WHAT YOU HAVE TO DO
Restate verbatim the span of lines below between the line with "ATOM 211 C C" and the line with "ATOM 234 C CA", including those two lines, and only that span.

(Collection entries)
>>>
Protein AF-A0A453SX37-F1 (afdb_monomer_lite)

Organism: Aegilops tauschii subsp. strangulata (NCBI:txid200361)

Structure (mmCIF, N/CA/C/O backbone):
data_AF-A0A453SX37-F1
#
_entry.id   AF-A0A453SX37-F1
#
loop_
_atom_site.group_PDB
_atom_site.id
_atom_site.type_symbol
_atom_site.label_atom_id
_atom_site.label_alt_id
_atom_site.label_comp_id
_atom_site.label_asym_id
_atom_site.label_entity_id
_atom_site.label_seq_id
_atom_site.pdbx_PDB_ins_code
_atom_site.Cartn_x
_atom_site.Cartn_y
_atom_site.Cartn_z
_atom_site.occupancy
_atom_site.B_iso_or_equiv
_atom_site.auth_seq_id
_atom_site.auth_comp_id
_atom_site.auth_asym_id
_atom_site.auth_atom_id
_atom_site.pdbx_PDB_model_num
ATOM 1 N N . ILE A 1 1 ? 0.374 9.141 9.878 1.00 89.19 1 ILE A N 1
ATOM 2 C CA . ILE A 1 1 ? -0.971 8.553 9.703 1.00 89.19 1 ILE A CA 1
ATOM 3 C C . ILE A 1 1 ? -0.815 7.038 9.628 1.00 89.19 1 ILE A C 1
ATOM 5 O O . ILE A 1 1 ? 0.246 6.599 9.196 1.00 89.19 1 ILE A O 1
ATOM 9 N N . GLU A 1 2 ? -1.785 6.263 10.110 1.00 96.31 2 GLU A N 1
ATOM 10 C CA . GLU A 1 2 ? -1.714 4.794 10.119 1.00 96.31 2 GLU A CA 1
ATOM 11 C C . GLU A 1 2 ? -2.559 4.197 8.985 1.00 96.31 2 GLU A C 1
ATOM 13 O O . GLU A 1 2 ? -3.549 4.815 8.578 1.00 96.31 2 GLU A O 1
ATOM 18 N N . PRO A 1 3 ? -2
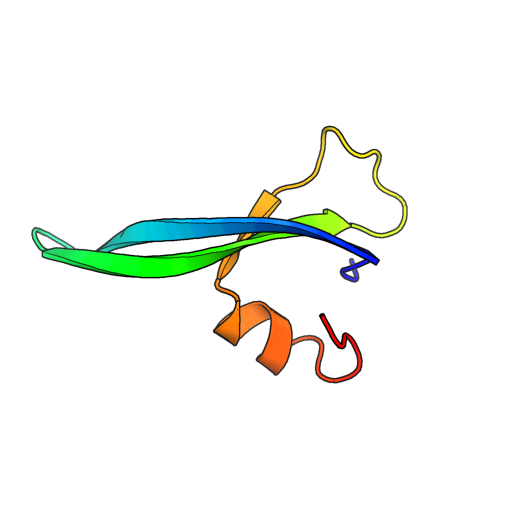.170 3.035 8.434 1.00 98.06 3 PRO A N 1
ATOM 19 C CA . PRO A 1 3 ? -2.988 2.316 7.471 1.00 98.06 3 PRO A CA 1
ATOM 20 C C . PRO A 1 3 ? -4.209 1.709 8.171 1.00 98.06 3 PRO A C 1
ATOM 22 O O . PRO A 1 3 ? -4.091 1.071 9.214 1.00 98.06 3 PRO A O 1
ATOM 25 N N . GLU A 1 4 ? -5.383 1.876 7.575 1.00 97.88 4 GLU A N 1
ATOM 26 C CA . GLU A 1 4 ? -6.632 1.315 8.091 1.00 97.88 4 GLU A CA 1
ATOM 27 C C . GLU A 1 4 ? -7.041 0.047 7.342 1.00 97.88 4 GLU A C 1
ATOM 29 O O . GLU A 1 4 ? -7.465 -0.929 7.955 1.00 97.88 4 GLU A O 1
ATOM 34 N N . ALA A 1 5 ? -6.907 0.045 6.013 1.00 98.06 5 ALA A N 1
ATOM 35 C CA . ALA A 1 5 ? -7.279 -1.089 5.176 1.00 98.06 5 ALA A CA 1
ATOM 36 C C . ALA A 1 5 ? -6.482 -1.111 3.869 1.00 98.06 5 ALA A C 1
ATOM 38 O O . ALA A 1 5 ? -6.052 -0.074 3.364 1.00 98.06 5 ALA A O 1
ATOM 39 N N . VAL A 1 6 ? -6.333 -2.304 3.292 1.00 98.44 6 VAL A N 1
ATOM 40 C CA . VAL A 1 6 ? -5.879 -2.475 1.907 1.00 98.44 6 VAL A CA 1
ATOM 41 C C . VAL A 1 6 ? -7.107 -2.640 1.025 1.00 98.44 6 VAL A C 1
ATOM 43 O O . VAL A 1 6 ? -7.824 -3.632 1.147 1.00 98.44 6 VAL A O 1
ATOM 46 N N . LEU A 1 7 ? -7.332 -1.673 0.141 1.00 98.44 7 LEU A N 1
ATOM 47 C CA . LEU A 1 7 ? -8.450 -1.666 -0.801 1.00 98.44 7 LEU A CA 1
ATOM 48 C C . LEU A 1 7 ? -8.150 -2.525 -2.032 1.00 98.44 7 LEU A C 1
ATOM 50 O O . LEU A 1 7 ? -9.021 -3.234 -2.523 1.00 98.44 7 LEU A O 1
ATOM 54 N N . GLU A 1 8 ? -6.903 -2.492 -2.506 1.00 98.38 8 GLU A N 1
ATOM 55 C CA . GLU A 1 8 ? -6.473 -3.201 -3.712 1.00 98.38 8 GLU A CA 1
ATOM 56 C C . GLU A 1 8 ? -5.003 -3.631 -3.615 1.00 98.38 8 GLU A C 1
ATOM 58 O O . GLU A 1 8 ? -4.209 -3.027 -2.891 1.00 98.38 8 GLU A O 1
ATOM 63 N N . ARG A 1 9 ? -4.629 -4.686 -4.348 1.00 98.19 9 ARG A N 1
ATOM 64 C CA . ARG A 1 9 ? -3.248 -5.171 -4.482 1.00 98.19 9 ARG A CA 1
ATOM 65 C C . ARG A 1 9 ? -2.917 -5.314 -5.961 1.00 98.19 9 ARG A C 1
ATOM 67 O O . ARG A 1 9 ? -3.654 -5.976 -6.684 1.00 98.19 9 ARG A O 1
ATOM 74 N N . ALA A 1 10 ? -1.790 -4.756 -6.388 1.00 97.88 10 ALA A N 1
ATOM 75 C CA . ALA A 1 10 ? -1.360 -4.825 -7.779 1.00 97.88 10 ALA A CA 1
ATOM 76 C C . ALA A 1 10 ? 0.167 -4.877 -7.903 1.00 97.88 10 ALA A C 1
ATOM 78 O O . ALA A 1 10 ? 0.903 -4.421 -7.026 1.00 97.88 10 ALA A O 1
ATOM 79 N N . LEU A 1 11 ? 0.651 -5.413 -9.026 1.00 97.31 11 LEU A N 1
ATOM 80 C CA . LEU A 1 11 ? 2.047 -5.277 -9.434 1.00 97.31 11 LEU A CA 1
ATOM 81 C C . LEU A 1 11 ? 2.210 -3.954 -10.184 1.00 97.31 11 LEU A C 1
ATOM 83 O O . LEU A 1 11 ? 1.886 -3.860 -11.365 1.00 97.31 11 LEU A O 1
ATOM 87 N N . ILE A 1 12 ? 2.719 -2.934 -9.494 1.00 95.62 12 ILE A N 1
ATOM 88 C CA . ILE A 1 12 ? 2.932 -1.598 -10.058 1.00 95.62 12 ILE A CA 1
ATOM 89 C C . ILE A 1 12 ? 4.438 -1.351 -10.174 1.00 95.62 12 ILE A C 1
ATOM 91 O O . ILE A 1 12 ? 5.122 -1.220 -9.150 1.00 95.62 12 ILE A O 1
ATOM 95 N N . PRO A 1 13 ? 4.984 -1.268 -11.401 1.00 94.50 13 PRO A N 1
ATOM 96 C CA . PRO A 1 13 ? 6.414 -1.104 -11.589 1.00 94.50 13 PRO A CA 1
ATOM 97 C C . PRO A 1 13 ? 6.948 0.198 -10.983 1.00 94.50 13 PRO A C 1
ATOM 99 O O . PRO A 1 13 ? 6.406 1.285 -11.189 1.00 94.50 13 PRO A O 1
ATOM 102 N N . ARG A 1 14 ? 8.062 0.108 -10.253 1.00 92.31 14 ARG A N 1
ATOM 103 C CA . ARG A 1 14 ? 8.839 1.263 -9.797 1.00 92.31 14 ARG A CA 1
ATOM 104 C C . ARG A 1 14 ? 9.964 1.520 -10.795 1.00 92.31 14 ARG A C 1
ATOM 106 O O . ARG A 1 14 ? 10.782 0.638 -11.053 1.00 92.31 14 ARG A O 1
ATOM 113 N N . LYS A 1 15 ? 10.023 2.733 -11.349 1.00 93.62 15 LYS A N 1
ATOM 114 C CA . LYS A 1 15 ? 11.147 3.151 -12.198 1.00 93.62 15 LYS A CA 1
ATOM 115 C C . LYS A 1 15 ? 12.382 3.429 -11.341 1.00 93.62 15 LYS A C 1
ATOM 117 O O . LYS A 1 15 ? 12.293 4.125 -10.334 1.00 93.62 15 LYS A O 1
ATOM 122 N N . GLN A 1 16 ? 13.523 2.904 -11.768 1.00 91.25 16 GLN A N 1
ATOM 123 C CA . GLN A 1 16 ? 14.838 3.155 -11.193 1.00 91.25 16 GLN A CA 1
ATOM 124 C C . GLN A 1 16 ? 15.830 3.341 -12.348 1.00 91.25 16 GLN A C 1
ATOM 126 O O . GLN A 1 16 ? 16.324 2.378 -12.933 1.00 91.25 16 GLN A O 1
ATOM 131 N N . GLY A 1 17 ? 16.060 4.602 -12.727 1.00 92.69 17 GLY A N 1
ATOM 132 C CA . GLY A 1 17 ? 16.769 4.935 -13.965 1.00 92.69 17 GLY A CA 1
ATOM 133 C C . GLY A 1 17 ? 16.005 4.435 -15.196 1.00 92.69 17 GLY A C 1
ATOM 134 O O . GLY A 1 17 ? 14.808 4.691 -15.332 1.00 92.69 17 GLY A O 1
ATOM 135 N N . SER A 1 18 ? 16.691 3.702 -16.074 1.00 94.44 18 SER A N 1
ATOM 136 C CA . SER A 1 18 ? 16.101 3.045 -17.251 1.00 94.44 18 SER A CA 1
ATOM 137 C C . SER A 1 18 ? 15.443 1.693 -16.945 1.00 94.44 18 SER A C 1
ATOM 139 O O . SER A 1 18 ? 14.818 1.109 -17.827 1.00 94.44 18 SER A O 1
ATOM 141 N N . ILE A 1 19 ? 15.562 1.189 -15.712 1.00 93.31 19 ILE A N 1
ATOM 142 C CA . ILE A 1 19 ? 15.017 -0.108 -15.306 1.00 93.31 19 ILE A CA 1
ATOM 143 C C . ILE A 1 19 ? 13.642 0.098 -14.668 1.00 93.31 19 ILE A C 1
ATOM 145 O O . ILE A 1 19 ? 13.427 1.023 -13.881 1.00 93.31 19 ILE A O 1
ATOM 149 N N . SER A 1 20 ? 12.697 -0.783 -14.994 1.00 93.75 20 SER A N 1
ATOM 150 C CA . SER A 1 20 ? 11.392 -0.854 -14.341 1.00 93.75 20 SER A CA 1
ATOM 151 C C . SER A 1 20 ? 11.303 -2.151 -13.548 1.00 93.75 20 SER A C 1
ATOM 153 O O . SER A 1 20 ? 11.338 -3.236 -14.122 1.00 93.75 20 SER A O 1
ATOM 155 N N . ILE A 1 21 ? 11.247 -2.034 -12.223 1.00 94.81 21 ILE A N 1
ATOM 156 C CA . ILE A 1 21 ? 11.212 -3.183 -11.318 1.00 94.81 21 ILE A CA 1
ATOM 157 C C . ILE A 1 21 ? 9.748 -3.421 -10.934 1.00 94.81 21 ILE A C 1
ATOM 159 O O . ILE A 1 21 ? 9.133 -2.498 -10.395 1.00 94.81 21 ILE A O 1
ATOM 163 N N . PRO A 1 22 ? 9.160 -4.600 -11.197 1.00 95.00 22 PRO A N 1
ATOM 164 C CA . PRO A 1 22 ? 7.816 -4.916 -10.726 1.00 95.00 22 PRO A CA 1
ATOM 165 C C . PRO A 1 22 ? 7.809 -4.983 -9.195 1.00 95.00 22 PRO A C 1
ATOM 167 O O . PRO A 1 22 ? 8.634 -5.669 -8.594 1.00 95.00 22 PRO A O 1
ATOM 170 N N . VAL A 1 23 ? 6.888 -4.256 -8.564 1.00 96.62 23 VAL A N 1
ATOM 171 C CA . VAL A 1 23 ? 6.761 -4.188 -7.103 1.00 96.62 23 VAL A CA 1
ATOM 172 C C . VAL A 1 23 ? 5.309 -4.433 -6.724 1.00 96.62 23 VAL A C 1
ATOM 174 O O . VAL A 1 23 ? 4.404 -3.886 -7.354 1.00 96.62 23 VAL A O 1
ATOM 177 N N . VAL A 1 24 ? 5.087 -5.244 -5.689 1.00 97.81 24 VAL A N 1
ATOM 178 C CA . VAL A 1 24 ? 3.761 -5.393 -5.087 1.00 97.81 24 VAL A CA 1
ATOM 179 C C . VAL A 1 24 ? 3.434 -4.103 -4.347 1.00 97.81 24 VAL A C 1
ATOM 181 O O . VAL A 1 24 ? 4.131 -3.713 -3.410 1.00 97.81 24 VAL A O 1
ATOM 184 N N . ARG A 1 25 ? 2.376 -3.431 -4.786 1.00 98.19 25 ARG A N 1
ATOM 185 C CA . ARG A 1 25 ? 1.839 -2.259 -4.108 1.00 98.19 25 ARG A CA 1
ATOM 186 C C . ARG A 1 25 ? 0.431 -2.523 -3.619 1.00 98.19 25 ARG A C 1
ATOM 188 O O . ARG A 1 25 ? -0.298 -3.331 -4.197 1.00 98.19 25 ARG A O 1
ATOM 195 N N . TRP A 1 26 ? 0.073 -1.835 -2.548 1.00 98.38 26 TRP A N 1
ATOM 196 C CA . TRP A 1 26 ? -1.250 -1.849 -1.947 1.00 98.38 26 TRP A CA 1
ATOM 197 C C . TRP A 1 26 ? -1.874 -0.469 -2.085 1.00 98.38 26 TRP A C 1
ATOM 199 O O . TRP A 1 26 ? -1.205 0.523 -1.807 1.00 98.38 26 TRP A O 1
ATOM 209 N N . LEU A 1 27 ? -3.140 -0.403 -2.490 1.00 98.62 27 LEU A N 1
ATOM 210 C CA . LEU A 1 27 ? -3.933 0.811 -2.352 1.00 98.62 27 LEU A CA 1
ATOM 211 C C . LEU A 1 27 ? -4.385 0.892 -0.894 1.00 98.62 27 LEU A C 1
ATOM 213 O O . LEU A 1 27 ? -5.275 0.152 -0.468 1.00 98.62 27 LEU A O 1
ATOM 217 N N . VAL A 1 28 ? -3.712 1.727 -0.112 1.00 98.56 28 VAL A N 1
ATOM 218 C CA . VAL A 1 28 ? -3.900 1.842 1.333 1.00 98.56 28 VAL A CA 1
ATOM 219 C C . VAL A 1 28 ? -4.914 2.938 1.627 1.00 98.56 28 VAL A C 1
ATOM 221 O O . VAL A 1 28 ? -4.703 4.094 1.271 1.00 98.56 28 VAL A O 1
ATOM 224 N N . LYS A 1 29 ? -5.995 2.580 2.326 1.00 98.50 29 LYS A N 1
ATOM 225 C CA . LYS A 1 29 ? -6.883 3.537 2.987 1.00 98.50 29 LYS A CA 1
ATOM 226 C C . LYS A 1 29 ? -6.244 3.962 4.299 1.00 98.50 29 LYS A C 1
ATOM 228 O O . LYS A 1 29 ? -5.863 3.111 5.103 1.00 98.50 29 LYS A O 1
ATOM 233 N N . TRP A 1 30 ? -6.165 5.262 4.535 1.00 98.38 30 TRP A N 1
ATOM 234 C CA . TRP A 1 30 ? -5.507 5.826 5.708 1.00 98.38 30 TRP A CA 1
ATOM 235 C C . TRP A 1 30 ? -6.503 6.190 6.816 1.00 98.38 30 TRP A C 1
ATOM 237 O O . TRP A 1 30 ? -7.617 6.643 6.547 1.00 98.38 30 TRP A O 1
ATOM 247 N N . SER A 1 31 ? -6.108 6.008 8.076 1.00 97.88 31 SER A N 1
ATOM 248 C CA . SER A 1 31 ? -6.962 6.332 9.221 1.00 97.88 31 SER A CA 1
ATOM 249 C C . SER A 1 31 ? -7.263 7.825 9.301 1.00 97.88 31 SER A C 1
ATOM 251 O O . SER A 1 31 ? -6.353 8.648 9.250 1.00 97.88 31 SER A O 1
ATOM 253 N N . ASN A 1 32 ? -8.533 8.172 9.515 1.00 96.75 32 ASN A N 1
ATOM 254 C CA . ASN A 1 32 ? -9.040 9.554 9.555 1.00 96.75 32 ASN A CA 1
ATOM 255 C C . ASN A 1 32 ? -8.968 10.321 8.224 1.00 96.75 32 ASN A C 1
ATOM 257 O O . ASN A 1 32 ? -9.210 11.526 8.217 1.00 96.75 32 ASN A O 1
ATOM 261 N N . LEU A 1 33 ? -8.674 9.643 7.114 1.00 98.12 33 LEU A N 1
ATOM 262 C CA . LEU A 1 33 ? -8.855 10.186 5.772 1.00 98.12 33 LEU A CA 1
ATOM 263 C C . LEU A 1 33 ? -9.997 9.456 5.061 
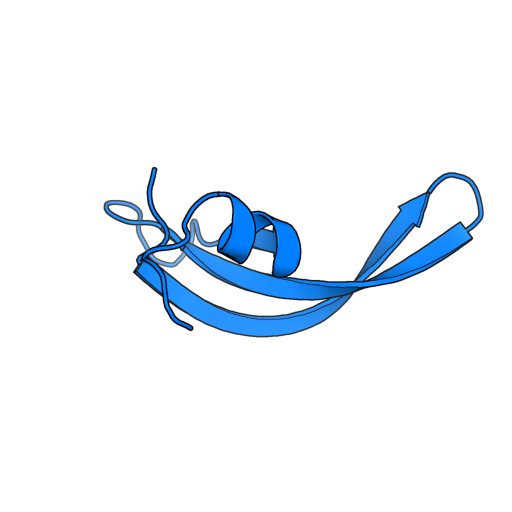1.00 98.12 33 LEU A C 1
ATOM 265 O O . LEU A 1 33 ? -10.289 8.292 5.381 1.00 98.12 33 LEU A O 1
ATOM 269 N N . PRO A 1 34 ? -10.687 10.134 4.135 1.00 98.31 34 PRO A N 1
ATOM 270 C CA . PRO A 1 34 ? -11.716 9.502
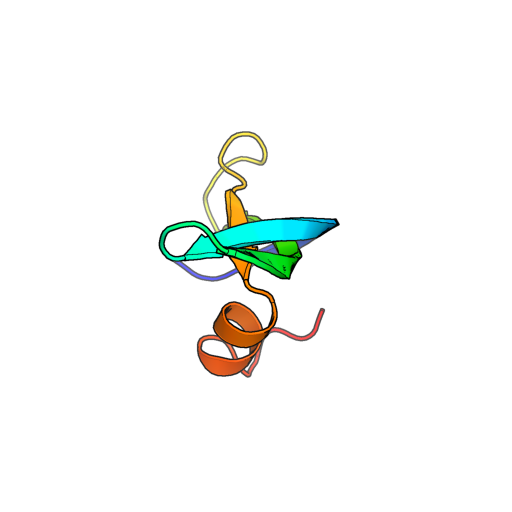 3.336 1.00 98.31 34 PRO A CA 1
ATOM 271 C C . PRO A 1 34 ? -11.085 8.555 2.295 1.00 98.31 34 PRO A C 1
ATOM 273 O O . PRO A 1 34 ? -9.867 8.502 2.120 1.00 98.31 34 PRO A O 1
ATOM 276 N N . VAL A 1 35 ? -11.906 7.724 1.650 1.00 98.25 35 VAL A N 1
ATOM 277 C CA . VAL A 1 35 ? -11.414 6.630 0.789 1.00 98.25 35 VAL A CA 1
ATOM 278 C C . VAL A 1 35 ? -10.744 7.146 -0.489 1.00 98.25 35 VAL A C 1
ATOM 280 O O . VAL A 1 35 ? -9.830 6.512 -1.007 1.00 98.25 35 VAL A O 1
ATOM 283 N N . GLU A 1 36 ? -11.170 8.311 -0.969 1.00 98.25 36 GLU A N 1
ATOM 284 C CA . GLU A 1 36 ? -10.621 9.013 -2.128 1.00 98.25 36 GLU A CA 1
ATOM 285 C C . GLU A 1 36 ? -9.166 9.465 -1.943 1.00 98.25 36 GLU A C 1
ATOM 287 O O . GLU A 1 36 ? -8.459 9.631 -2.934 1.00 98.25 36 GLU A O 1
ATOM 292 N N . ASP A 1 37 ? -8.701 9.575 -0.695 1.00 98.44 37 ASP A N 1
ATOM 293 C CA . ASP A 1 37
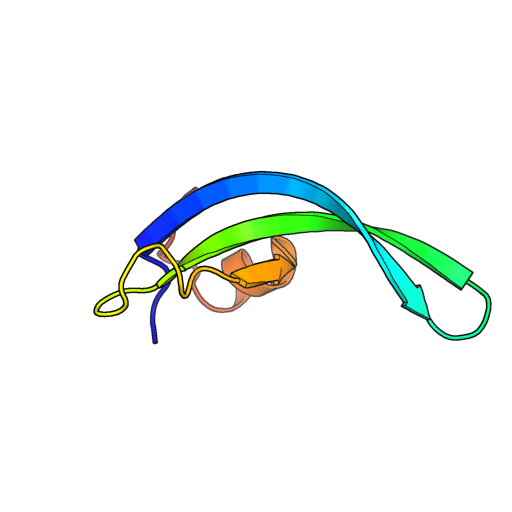 ? -7.317 9.916 -0.353 1.00 98.44 37 ASP A CA 1
ATOM 294 C C . ASP A 1 37 ? -6.426 8.668 -0.184 1.00 98.44 37 ASP A C 1
ATOM 296 O O . ASP A 1 37 ? -5.300 8.752 0.316 1.00 98.44 37 ASP A O 1
ATOM 300 N N . ALA A 1 38 ? -6.910 7.483 -0.570 1.00 98.56 38 ALA A N 1
ATOM 301 C CA . ALA A 1 38 ? -6.103 6.269 -0.560 1.00 98.56 38 ALA A CA 1
ATOM 302 C C . ALA A 1 38 ? -4.919 6.366 -1.542 1.00 98.56 38 ALA A C 1
ATOM 3
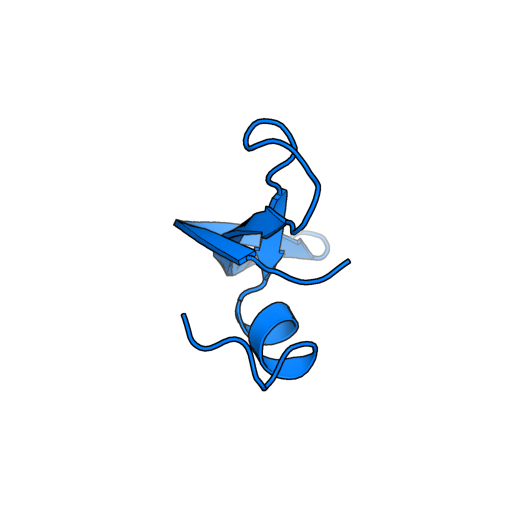04 O O . ALA A 1 38 ? -5.046 6.880 -2.655 1.00 98.56 38 ALA A O 1
ATOM 305 N N . THR A 1 39 ? -3.759 5.821 -1.157 1.00 98.25 39 THR A N 1
ATOM 306 C CA . THR A 1 39 ? -2.525 5.898 -1.965 1.00 98.25 39 THR A CA 1
ATOM 307 C C . THR A 1 39 ? -1.908 4.527 -2.234 1.00 98.25 39 THR A C 1
ATOM 309 O O . THR A 1 39 ? -2.075 3.584 -1.463 1.00 98.25 39 THR A O 1
ATOM 312 N N . TRP A 1 40 ? -1.197 4.399 -3.361 1.00 98.06 40 TRP A N 1
ATOM 313 C CA . TRP A 1 40 ? -0.486 3.173 -3.736 1.00 98.06 40 TRP A CA 1
ATOM 314 C C . TRP A 1 40 ? 0.903 3.106 -3.102 1.00 98.06 40 TRP A C 1
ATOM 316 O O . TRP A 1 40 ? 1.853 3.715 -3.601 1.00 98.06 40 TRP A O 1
<<<
WRITTEN REPLY
ATOM 211 C C . LEU A 1 27 ? -4.385 0.892 -0.894 1.00 98.62 27 LEU A C 1
ATOM 213 O O . LEU A 1 27 ? -5.275 0.152 -0.468 1.00 98.62 27 LEU A O 1
ATOM 217 N N . VAL A 1 28 ? -3.712 1.727 -0.112 1.00 98.56 28 VAL A N 1
ATOM 218 C CA . VAL A 1 28 ? -3.900 1.842 1.333 1.00 98.56 28 VAL A CA 1
ATOM 219 C C . VAL A 1 28 ? -4.914 2.938 1.627 1.00 98.56 28 VAL A C 1
ATOM 221 O O . VAL A 1 28 ? -4.703 4.094 1.271 1.00 98.56 28 VAL A O 1
ATOM 224 N N . LYS A 1 29 ? -5.995 2.580 2.326 1.00 98.50 29 LYS A N 1
ATOM 225 C CA . LYS A 1 29 ? -6.883 3.537 2.987 1.00 98.50 29 LYS A CA 1
ATOM 226 C C . LYS A 1 29 ? -6.244 3.962 4.299 1.00 98.50 29 LYS A C 1
ATOM 228 O O . LYS A 1 29 ? -5.863 3.111 5.103 1.00 98.50 29 LYS A O 1
ATOM 233 N N . TRP A 1 30 ? -6.165 5.262 4.535 1.00 98.38 30 TRP A N 1
ATOM 234 C CA . TRP A 1 30 ? -5.507 5.826 5.708 1.00 98.38 30 TRP A CA 1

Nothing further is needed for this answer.